(Task brief):
For the records below, reproduce exactly the line that contains "ATOM 159 C CA" and all subsequent lines, with nothing left out and nothing added.

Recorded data
——————————

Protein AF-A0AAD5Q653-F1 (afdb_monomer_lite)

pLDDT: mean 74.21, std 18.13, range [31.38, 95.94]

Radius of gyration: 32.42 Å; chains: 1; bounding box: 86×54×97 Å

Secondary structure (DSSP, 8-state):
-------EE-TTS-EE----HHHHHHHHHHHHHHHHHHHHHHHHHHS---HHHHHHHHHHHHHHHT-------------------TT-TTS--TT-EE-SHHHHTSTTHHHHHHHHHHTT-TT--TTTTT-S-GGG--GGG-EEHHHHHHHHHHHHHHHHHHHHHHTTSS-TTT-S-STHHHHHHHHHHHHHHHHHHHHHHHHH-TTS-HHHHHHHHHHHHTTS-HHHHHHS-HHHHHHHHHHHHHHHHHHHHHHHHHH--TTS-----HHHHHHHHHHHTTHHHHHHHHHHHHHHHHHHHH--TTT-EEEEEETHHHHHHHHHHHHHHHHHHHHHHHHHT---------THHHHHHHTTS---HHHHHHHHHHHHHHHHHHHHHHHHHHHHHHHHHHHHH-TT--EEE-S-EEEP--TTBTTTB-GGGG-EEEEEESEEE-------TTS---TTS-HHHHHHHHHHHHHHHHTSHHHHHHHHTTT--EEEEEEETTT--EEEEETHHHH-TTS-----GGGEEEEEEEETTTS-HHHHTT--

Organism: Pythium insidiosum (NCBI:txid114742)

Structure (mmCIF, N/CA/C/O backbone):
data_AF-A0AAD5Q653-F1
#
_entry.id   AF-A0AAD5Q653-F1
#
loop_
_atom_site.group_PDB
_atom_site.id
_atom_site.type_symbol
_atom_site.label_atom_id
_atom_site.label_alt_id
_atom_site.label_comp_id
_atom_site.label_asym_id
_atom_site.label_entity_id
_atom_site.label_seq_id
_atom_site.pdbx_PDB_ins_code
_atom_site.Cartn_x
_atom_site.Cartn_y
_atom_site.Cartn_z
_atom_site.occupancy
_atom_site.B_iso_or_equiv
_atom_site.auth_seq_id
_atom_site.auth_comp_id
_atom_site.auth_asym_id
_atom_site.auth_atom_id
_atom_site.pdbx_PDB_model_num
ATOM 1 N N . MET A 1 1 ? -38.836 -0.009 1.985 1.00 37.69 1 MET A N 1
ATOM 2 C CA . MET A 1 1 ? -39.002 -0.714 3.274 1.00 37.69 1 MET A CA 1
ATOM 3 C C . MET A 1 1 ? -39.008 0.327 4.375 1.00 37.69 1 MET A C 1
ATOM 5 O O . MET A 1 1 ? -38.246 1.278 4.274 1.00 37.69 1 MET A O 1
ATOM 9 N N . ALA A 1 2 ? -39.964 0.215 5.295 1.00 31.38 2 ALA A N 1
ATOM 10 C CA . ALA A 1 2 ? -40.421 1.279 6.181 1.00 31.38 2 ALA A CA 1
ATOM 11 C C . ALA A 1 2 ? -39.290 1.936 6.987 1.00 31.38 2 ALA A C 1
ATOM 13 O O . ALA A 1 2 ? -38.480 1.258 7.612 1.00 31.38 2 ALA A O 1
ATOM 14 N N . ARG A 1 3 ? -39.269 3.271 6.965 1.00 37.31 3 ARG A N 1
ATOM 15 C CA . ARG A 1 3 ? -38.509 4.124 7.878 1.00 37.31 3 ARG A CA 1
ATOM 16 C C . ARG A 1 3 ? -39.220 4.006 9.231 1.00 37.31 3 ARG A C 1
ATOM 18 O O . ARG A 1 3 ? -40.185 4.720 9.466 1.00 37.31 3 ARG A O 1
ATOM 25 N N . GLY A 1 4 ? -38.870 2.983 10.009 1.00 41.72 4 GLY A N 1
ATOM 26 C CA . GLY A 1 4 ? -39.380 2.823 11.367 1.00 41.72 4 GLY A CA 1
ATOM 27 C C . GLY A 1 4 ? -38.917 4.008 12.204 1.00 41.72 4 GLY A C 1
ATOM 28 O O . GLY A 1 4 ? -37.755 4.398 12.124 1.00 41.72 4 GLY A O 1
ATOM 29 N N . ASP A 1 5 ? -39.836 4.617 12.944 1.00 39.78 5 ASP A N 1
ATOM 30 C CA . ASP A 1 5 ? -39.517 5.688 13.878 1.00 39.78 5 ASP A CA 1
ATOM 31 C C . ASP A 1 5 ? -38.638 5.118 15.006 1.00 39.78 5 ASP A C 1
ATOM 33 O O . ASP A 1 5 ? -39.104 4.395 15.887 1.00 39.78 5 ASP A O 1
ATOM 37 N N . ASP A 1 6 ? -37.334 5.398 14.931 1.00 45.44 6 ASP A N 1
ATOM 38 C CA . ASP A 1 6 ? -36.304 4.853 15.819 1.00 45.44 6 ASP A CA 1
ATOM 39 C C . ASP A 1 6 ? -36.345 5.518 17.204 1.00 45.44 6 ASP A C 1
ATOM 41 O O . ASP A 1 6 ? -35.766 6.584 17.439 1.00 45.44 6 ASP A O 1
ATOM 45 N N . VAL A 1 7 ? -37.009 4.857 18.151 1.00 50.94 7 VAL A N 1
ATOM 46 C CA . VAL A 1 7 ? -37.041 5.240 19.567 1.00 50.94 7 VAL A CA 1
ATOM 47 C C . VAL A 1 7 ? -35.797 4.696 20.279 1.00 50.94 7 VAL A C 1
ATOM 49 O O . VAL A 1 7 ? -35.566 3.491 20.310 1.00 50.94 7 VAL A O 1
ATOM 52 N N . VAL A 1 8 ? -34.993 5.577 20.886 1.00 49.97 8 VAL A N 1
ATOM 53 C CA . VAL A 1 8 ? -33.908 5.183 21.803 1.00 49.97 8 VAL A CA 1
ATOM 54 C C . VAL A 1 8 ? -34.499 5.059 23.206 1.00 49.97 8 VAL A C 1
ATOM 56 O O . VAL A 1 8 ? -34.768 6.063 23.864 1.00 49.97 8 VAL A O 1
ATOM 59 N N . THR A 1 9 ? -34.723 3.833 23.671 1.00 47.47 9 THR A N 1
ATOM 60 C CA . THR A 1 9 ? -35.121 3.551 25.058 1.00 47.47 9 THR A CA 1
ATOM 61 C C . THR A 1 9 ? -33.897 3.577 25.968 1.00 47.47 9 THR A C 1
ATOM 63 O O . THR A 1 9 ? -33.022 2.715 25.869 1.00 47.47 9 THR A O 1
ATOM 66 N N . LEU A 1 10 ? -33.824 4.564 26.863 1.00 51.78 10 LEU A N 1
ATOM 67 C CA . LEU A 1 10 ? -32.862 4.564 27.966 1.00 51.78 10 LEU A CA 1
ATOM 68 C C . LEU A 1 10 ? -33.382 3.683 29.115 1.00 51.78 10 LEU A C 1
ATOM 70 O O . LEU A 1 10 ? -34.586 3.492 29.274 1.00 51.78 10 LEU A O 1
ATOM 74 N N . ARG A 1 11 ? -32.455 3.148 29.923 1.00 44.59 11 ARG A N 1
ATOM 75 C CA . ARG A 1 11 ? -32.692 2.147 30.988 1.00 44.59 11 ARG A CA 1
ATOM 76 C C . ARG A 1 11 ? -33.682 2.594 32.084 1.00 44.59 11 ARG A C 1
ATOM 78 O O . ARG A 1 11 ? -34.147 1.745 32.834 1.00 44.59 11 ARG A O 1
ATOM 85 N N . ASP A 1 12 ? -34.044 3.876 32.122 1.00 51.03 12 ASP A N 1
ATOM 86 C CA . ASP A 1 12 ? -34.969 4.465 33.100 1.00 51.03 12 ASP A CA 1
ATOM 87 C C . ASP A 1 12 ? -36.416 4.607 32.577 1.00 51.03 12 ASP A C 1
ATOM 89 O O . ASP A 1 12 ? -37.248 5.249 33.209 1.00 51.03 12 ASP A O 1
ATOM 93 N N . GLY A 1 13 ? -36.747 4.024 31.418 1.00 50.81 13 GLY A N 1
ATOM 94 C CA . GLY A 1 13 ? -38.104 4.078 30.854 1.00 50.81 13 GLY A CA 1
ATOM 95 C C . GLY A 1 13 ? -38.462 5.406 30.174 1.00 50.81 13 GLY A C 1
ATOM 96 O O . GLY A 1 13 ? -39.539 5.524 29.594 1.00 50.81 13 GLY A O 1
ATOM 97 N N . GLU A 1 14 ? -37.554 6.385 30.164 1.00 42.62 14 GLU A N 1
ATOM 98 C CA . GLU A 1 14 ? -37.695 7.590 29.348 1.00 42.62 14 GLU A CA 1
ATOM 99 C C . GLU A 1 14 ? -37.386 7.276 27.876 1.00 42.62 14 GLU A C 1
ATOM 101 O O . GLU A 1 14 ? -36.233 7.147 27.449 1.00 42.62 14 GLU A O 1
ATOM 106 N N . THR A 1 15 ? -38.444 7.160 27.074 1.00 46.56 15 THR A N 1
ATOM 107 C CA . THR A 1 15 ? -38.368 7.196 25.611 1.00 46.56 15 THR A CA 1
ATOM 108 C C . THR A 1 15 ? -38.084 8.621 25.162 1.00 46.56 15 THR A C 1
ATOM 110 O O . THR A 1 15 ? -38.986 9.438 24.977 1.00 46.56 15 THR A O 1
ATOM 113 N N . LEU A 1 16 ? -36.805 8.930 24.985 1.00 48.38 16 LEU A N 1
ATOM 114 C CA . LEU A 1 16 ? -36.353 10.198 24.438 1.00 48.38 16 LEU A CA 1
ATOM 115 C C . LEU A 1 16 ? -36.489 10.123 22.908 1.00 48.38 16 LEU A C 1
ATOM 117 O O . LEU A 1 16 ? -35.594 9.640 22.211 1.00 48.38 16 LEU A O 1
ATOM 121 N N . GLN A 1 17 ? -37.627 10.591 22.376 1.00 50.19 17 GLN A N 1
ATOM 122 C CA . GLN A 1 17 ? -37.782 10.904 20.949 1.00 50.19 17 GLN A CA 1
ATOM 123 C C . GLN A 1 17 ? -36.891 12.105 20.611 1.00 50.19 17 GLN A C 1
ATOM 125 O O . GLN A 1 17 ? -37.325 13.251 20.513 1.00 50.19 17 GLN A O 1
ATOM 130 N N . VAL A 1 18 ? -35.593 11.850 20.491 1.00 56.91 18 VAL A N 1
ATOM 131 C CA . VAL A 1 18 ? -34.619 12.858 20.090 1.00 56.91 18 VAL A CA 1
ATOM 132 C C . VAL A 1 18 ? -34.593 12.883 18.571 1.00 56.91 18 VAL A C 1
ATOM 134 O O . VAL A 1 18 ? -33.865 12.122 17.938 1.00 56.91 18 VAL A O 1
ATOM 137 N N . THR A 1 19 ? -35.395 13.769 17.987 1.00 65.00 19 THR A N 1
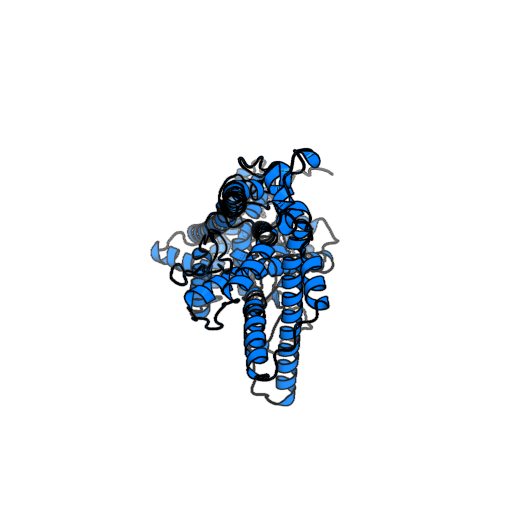
ATOM 138 C CA . THR A 1 19 ? -35.381 14.055 16.544 1.00 65.00 19 THR A CA 1
ATOM 139 C C . THR A 1 19 ? -34.110 14.792 16.103 1.00 65.00 19 THR A C 1
ATOM 141 O O . THR A 1 19 ? -33.788 14.802 14.918 1.00 65.00 19 THR A O 1
ATOM 144 N N . ASP A 1 20 ? -33.349 15.369 17.041 1.00 77.88 20 ASP A N 1
ATOM 145 C CA . ASP A 1 20 ? -32.105 16.089 16.756 1.00 77.88 20 ASP A CA 1
ATOM 146 C C . ASP A 1 20 ? -30.874 15.158 16.766 1.00 77.88 20 ASP A C 1
ATOM 148 O O . ASP A 1 20 ? -30.383 14.719 17.816 1.00 77.88 20 ASP A O 1
ATOM 152 N N . SER A 1 21 ? -30.320 14.901 15.578 1.00 77.25 21 SER A N 1
ATOM 153 C CA . SER A 1 21 ? -29.101 14.106 15.375 1.00 77.25 21 SER A CA 1
ATOM 154 C C . SER A 1 21 ? -27.903 14.626 16.185 1.00 77.25 21 SER A C 1
ATOM 156 O O . SER A 1 21 ? -27.079 13.836 16.661 1.00 77.25 21 SER A O 1
ATOM 158 N N . SER A 1 22 ? -27.835 15.936 16.455 1.00 80.06 22 SER A N 1
ATOM 159 C CA . SER A 1 22 ? -26.760 16.549 17.243 1.00 80.06 22 SER A CA 1
ATOM 160 C C . SER A 1 22 ? -26.796 16.134 18.720 1.00 80.06 22 SER A C 1
ATOM 162 O O . SER A 1 22 ? -25.760 16.019 19.389 1.00 80.06 22 SER A O 1
ATOM 164 N N . VAL A 1 23 ? -27.992 15.915 19.270 1.00 82.00 23 VAL A N 1
ATOM 165 C CA . VAL A 1 23 ? -28.188 15.513 20.667 1.00 82.00 23 VAL A CA 1
ATOM 166 C C . VAL A 1 23 ? -27.893 14.022 20.818 1.00 82.00 23 VAL A C 1
ATOM 168 O O . VAL A 1 23 ? -27.178 13.645 21.754 1.00 82.00 23 VAL A O 1
ATOM 171 N N . ARG A 1 24 ? -28.332 13.194 19.855 1.00 79.00 24 ARG A N 1
ATOM 172 C CA . ARG A 1 24 ? -28.017 11.753 19.800 1.00 79.00 24 ARG A CA 1
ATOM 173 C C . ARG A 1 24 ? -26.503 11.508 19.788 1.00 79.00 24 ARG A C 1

——————————

(Output of the exercise):
ATOM 159 C CA . SER A 1 22 ? -26.760 16.549 17.243 1.00 80.06 22 SER A CA 1
ATOM 160 C C . SER A 1 22 ? -26.796 16.134 18.720 1.00 80.06 22 SER A C 1
ATOM 162 O O . SER A 1 22 ? -25.760 16.019 19.389 1.00 80.06 22 SER A O 1
ATOM 164 N N . VAL A 1 23 ? -27.992 15.915 19.270 1.00 82.00 23 VAL A N 1
ATOM 165 C CA . VAL A 1 23 ? -28.188 15.513 20.667 1.00 82.00 23 VAL A CA 1
ATOM 166 C C . VAL A 1 23 ? -27.893 14.022 20.818 1.00 82.00 23 VAL A C 1
ATOM 168 O O . VAL A 1 23 ? -27.178 13.645 21.754 1.00 82.00 23 VAL A O 1
ATOM 171 N N . ARG A 1 24 ? -28.332 13.194 19.855 1.00 79.00 24 ARG A N 1
ATOM 172 C CA . ARG A 1 24 ? -28.017 11.753 19.800 1.00 79.00 24 ARG A CA 1
ATOM 173 C C . ARG A 1 24 ? -26.503 11.508 19.788 1.00 79.00 24 ARG A C 1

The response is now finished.